Tasman Sea—a section of the south-western Pacific Ocean, between the south-eastern coast of Australia and Tasmania on the west and New Zealand on the east; it merges with the Coral Sea to the north and encloses a body of water about 2250km wide and 2,300,000sq km in area. At its widest point, between Sydney and the North Island of New Zealand, the Tasman Sea extends for about 2250km. The sea was named for the Dutch navigator Abel Tasman, who navigated it in 1642. Its New Zealand and Australian shorelines were explored in the 1770s by the British mariner Captain James Cook and others. With maximum depth exceeding 5200m, the seafloor's most distinctive feature is the Tasman Basin.

Tasman's Inn—(hist.) originally the commissariat store for the Norfolk Bay convict settlement. Provisions were landed at the Taranna jetty, after having been pushed along the wooden railway to Long Bay. When Port Arthur closed down in 1877, the storehouse became the Tasman Hotel (the only hotel on Tasman Peninsula). In 1913 it was converted to a combination guesthouse and post office.

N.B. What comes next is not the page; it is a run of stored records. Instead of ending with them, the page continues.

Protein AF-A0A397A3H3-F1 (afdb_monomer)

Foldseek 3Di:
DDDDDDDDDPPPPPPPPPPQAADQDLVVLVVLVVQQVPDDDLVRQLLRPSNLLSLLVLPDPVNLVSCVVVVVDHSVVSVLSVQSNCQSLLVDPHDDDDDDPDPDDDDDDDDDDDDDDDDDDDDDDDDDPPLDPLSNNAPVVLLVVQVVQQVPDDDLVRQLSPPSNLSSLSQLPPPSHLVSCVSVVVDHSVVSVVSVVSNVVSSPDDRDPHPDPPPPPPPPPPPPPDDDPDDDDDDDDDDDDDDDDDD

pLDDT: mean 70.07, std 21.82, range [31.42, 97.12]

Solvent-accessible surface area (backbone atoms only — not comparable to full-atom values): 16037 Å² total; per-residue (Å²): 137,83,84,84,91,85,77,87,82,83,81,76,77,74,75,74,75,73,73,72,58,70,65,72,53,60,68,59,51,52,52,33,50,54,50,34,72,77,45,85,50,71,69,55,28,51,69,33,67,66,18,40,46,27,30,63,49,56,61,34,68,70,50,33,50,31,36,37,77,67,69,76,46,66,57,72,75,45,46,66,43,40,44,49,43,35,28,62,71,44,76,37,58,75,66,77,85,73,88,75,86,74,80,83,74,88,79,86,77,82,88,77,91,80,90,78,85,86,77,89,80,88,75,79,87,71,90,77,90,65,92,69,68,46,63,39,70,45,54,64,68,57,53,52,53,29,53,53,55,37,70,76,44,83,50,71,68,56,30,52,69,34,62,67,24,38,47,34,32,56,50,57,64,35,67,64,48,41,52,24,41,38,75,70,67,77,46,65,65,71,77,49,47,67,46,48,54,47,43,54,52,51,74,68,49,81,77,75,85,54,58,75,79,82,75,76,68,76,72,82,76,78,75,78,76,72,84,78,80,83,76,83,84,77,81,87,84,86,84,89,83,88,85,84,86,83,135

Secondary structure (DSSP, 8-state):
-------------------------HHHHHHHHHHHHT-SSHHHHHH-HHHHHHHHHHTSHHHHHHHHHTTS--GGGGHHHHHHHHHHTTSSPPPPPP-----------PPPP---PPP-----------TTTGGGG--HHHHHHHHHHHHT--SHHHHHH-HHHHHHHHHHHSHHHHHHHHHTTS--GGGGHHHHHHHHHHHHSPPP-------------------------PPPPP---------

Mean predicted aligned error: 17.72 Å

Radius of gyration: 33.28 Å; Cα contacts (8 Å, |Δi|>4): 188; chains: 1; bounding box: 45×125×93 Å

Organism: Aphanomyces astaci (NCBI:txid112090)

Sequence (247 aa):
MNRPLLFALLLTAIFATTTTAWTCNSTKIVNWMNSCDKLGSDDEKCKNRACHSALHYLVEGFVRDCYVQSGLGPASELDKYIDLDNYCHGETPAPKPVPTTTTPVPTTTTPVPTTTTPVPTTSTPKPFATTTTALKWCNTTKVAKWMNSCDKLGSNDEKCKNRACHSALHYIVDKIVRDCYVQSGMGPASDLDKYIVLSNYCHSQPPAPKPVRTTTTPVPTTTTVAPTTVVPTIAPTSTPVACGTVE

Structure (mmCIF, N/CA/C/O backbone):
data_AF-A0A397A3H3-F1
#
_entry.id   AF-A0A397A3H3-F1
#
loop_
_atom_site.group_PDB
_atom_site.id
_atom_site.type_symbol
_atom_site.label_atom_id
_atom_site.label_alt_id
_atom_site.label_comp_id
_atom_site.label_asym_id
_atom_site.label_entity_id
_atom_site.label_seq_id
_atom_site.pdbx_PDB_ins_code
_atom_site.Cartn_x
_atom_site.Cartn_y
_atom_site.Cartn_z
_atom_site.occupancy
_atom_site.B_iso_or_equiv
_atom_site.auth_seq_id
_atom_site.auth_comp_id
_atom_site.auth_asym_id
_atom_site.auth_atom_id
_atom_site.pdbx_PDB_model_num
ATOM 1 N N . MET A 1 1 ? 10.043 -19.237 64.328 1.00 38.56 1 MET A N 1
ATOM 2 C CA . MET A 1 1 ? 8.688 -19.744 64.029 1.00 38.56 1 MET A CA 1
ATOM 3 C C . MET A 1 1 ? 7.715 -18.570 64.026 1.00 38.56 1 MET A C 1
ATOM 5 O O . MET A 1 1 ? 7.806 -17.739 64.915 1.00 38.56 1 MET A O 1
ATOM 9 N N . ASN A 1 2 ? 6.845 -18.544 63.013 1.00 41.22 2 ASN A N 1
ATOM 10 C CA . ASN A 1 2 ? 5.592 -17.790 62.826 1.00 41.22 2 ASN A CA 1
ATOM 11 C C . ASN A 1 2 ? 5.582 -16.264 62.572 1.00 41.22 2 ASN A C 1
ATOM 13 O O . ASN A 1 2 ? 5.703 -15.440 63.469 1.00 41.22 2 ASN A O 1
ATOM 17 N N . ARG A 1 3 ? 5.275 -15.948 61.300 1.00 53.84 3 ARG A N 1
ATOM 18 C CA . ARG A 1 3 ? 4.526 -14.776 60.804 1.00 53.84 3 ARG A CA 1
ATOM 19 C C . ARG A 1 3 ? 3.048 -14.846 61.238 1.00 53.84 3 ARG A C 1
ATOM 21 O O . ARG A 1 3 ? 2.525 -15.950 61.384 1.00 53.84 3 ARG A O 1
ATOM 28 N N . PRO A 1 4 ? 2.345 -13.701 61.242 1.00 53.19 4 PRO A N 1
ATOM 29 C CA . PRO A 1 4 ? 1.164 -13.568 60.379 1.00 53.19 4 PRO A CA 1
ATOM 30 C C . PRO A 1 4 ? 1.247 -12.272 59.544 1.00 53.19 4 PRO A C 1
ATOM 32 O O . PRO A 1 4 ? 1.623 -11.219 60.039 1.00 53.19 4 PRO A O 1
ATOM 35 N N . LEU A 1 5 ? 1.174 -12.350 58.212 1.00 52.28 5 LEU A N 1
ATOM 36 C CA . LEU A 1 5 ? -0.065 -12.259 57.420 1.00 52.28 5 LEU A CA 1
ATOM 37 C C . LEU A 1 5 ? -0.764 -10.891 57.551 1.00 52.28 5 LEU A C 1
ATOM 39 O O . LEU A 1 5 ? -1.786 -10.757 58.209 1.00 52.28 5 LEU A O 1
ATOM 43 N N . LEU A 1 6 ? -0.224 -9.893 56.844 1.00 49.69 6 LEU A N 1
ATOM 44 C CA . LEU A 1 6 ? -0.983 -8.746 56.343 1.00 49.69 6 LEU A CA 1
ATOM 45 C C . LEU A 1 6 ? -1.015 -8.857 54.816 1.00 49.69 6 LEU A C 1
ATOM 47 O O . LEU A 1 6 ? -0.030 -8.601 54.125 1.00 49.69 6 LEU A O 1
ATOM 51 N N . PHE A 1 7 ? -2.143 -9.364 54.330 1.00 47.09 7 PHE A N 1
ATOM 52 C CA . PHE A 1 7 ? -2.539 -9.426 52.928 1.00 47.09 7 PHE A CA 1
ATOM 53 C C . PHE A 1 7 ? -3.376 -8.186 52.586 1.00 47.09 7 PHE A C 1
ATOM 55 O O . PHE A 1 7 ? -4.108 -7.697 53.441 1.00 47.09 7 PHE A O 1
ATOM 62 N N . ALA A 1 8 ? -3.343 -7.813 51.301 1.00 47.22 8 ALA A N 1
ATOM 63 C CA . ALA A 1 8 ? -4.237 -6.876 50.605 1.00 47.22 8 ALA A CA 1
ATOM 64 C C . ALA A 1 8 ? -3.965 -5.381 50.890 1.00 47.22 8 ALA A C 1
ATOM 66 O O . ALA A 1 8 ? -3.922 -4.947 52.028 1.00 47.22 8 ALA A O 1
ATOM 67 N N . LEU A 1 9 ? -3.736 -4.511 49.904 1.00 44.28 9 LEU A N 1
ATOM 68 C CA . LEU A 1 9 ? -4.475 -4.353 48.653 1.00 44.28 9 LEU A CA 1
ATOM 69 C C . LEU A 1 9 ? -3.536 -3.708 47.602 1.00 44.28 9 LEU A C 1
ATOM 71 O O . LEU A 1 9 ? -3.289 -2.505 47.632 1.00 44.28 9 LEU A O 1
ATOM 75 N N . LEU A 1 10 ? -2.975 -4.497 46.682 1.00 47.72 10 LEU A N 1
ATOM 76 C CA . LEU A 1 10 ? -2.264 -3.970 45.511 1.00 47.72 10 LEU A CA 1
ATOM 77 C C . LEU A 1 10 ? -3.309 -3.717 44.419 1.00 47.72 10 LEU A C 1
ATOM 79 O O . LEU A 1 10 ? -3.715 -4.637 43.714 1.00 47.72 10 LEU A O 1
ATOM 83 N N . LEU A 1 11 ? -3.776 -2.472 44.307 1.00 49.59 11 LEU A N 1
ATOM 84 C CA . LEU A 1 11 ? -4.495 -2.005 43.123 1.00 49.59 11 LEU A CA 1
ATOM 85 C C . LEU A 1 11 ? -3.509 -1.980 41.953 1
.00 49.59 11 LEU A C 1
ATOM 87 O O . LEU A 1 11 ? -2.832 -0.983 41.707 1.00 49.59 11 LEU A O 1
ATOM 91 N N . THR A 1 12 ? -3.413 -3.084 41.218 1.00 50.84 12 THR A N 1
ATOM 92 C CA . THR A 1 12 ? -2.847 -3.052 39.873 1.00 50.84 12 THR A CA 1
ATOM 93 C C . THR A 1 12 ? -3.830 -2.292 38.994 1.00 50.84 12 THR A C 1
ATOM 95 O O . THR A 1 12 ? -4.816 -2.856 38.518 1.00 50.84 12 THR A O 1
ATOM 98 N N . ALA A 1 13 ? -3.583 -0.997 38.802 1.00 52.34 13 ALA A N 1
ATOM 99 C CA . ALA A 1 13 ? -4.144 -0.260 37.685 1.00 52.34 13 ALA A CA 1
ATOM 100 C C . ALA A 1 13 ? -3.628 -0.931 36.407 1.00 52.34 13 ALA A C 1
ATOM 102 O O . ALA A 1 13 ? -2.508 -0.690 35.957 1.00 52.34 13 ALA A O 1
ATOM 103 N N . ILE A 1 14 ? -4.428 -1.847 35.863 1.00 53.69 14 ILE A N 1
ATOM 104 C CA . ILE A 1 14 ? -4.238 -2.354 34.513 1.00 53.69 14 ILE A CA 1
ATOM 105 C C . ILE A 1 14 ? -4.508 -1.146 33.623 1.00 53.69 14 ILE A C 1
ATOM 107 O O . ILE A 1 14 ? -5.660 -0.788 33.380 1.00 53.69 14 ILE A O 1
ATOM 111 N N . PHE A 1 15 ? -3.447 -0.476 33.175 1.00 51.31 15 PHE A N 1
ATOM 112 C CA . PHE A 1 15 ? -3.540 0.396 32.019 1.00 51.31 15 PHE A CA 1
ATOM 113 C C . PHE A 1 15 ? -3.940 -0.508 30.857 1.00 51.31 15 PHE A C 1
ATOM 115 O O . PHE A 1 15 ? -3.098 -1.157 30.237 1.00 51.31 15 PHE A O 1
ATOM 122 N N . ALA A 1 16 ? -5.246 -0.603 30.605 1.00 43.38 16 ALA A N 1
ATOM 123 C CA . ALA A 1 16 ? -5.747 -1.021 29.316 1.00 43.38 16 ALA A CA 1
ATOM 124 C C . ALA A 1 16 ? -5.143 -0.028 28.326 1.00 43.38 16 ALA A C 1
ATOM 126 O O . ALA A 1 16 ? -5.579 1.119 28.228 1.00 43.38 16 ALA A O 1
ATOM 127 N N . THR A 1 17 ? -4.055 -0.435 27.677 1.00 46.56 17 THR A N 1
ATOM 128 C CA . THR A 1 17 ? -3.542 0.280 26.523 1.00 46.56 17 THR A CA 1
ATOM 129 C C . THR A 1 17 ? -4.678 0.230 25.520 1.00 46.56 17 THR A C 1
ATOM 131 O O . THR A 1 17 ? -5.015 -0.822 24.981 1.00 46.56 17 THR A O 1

Tasmania—an island separated from mainland Australia by the 240km stretch of Bass Strait. The ragged and deeply indented coastline is very distinct, a result of ancient rises in sea level which drowned the lower reaches of the Derwent and Huon rivers. In places, steep-walled cliffs expose erosion-resistant dolerite columns. Numerous sharply angular islands have been formed, notably the large, tenuously connected Tasman Peninsula to the east, Maria Island with its wafer thin sand isthmus to the north and, similarly, the elongated Bruny Island to the south-west, adjacent to the Huon River. In many places, particularly along the west coast, the coastline rises sharply to nearby uplands of more than 1500 meters. Features of the uplands are their stepped appearance and rounded summits, caused mainly by glaciation. As one of the last land masses to break away from the Gondwana super continent, Tasmania's geology bears a strong similarity to geological formations found in Antarctica. The fossilised remains of plant species now unique and endemic to Tasmania, can be found in Antarctica. Typical of these is the Antarctic beech, still found in the temperate rainforests of Tasmania, as well as other species such as tree ferns, myrtle and Huon pine. Matthew Flinders and George Bass sailed around Tasmania in 1798, proving it to be an island. Britain sent convicts to Tasmania—then still known as Van Diemen’s Land—as early as 1804. The first shipment arrived with soldiers and free settlers in Sullivans Cove (Hobart). During the next 30 years convict stations were established at Sarah Island, Maria Island, Port Arthur and many other places. Tasmania is located to the south-east of mainland Australia.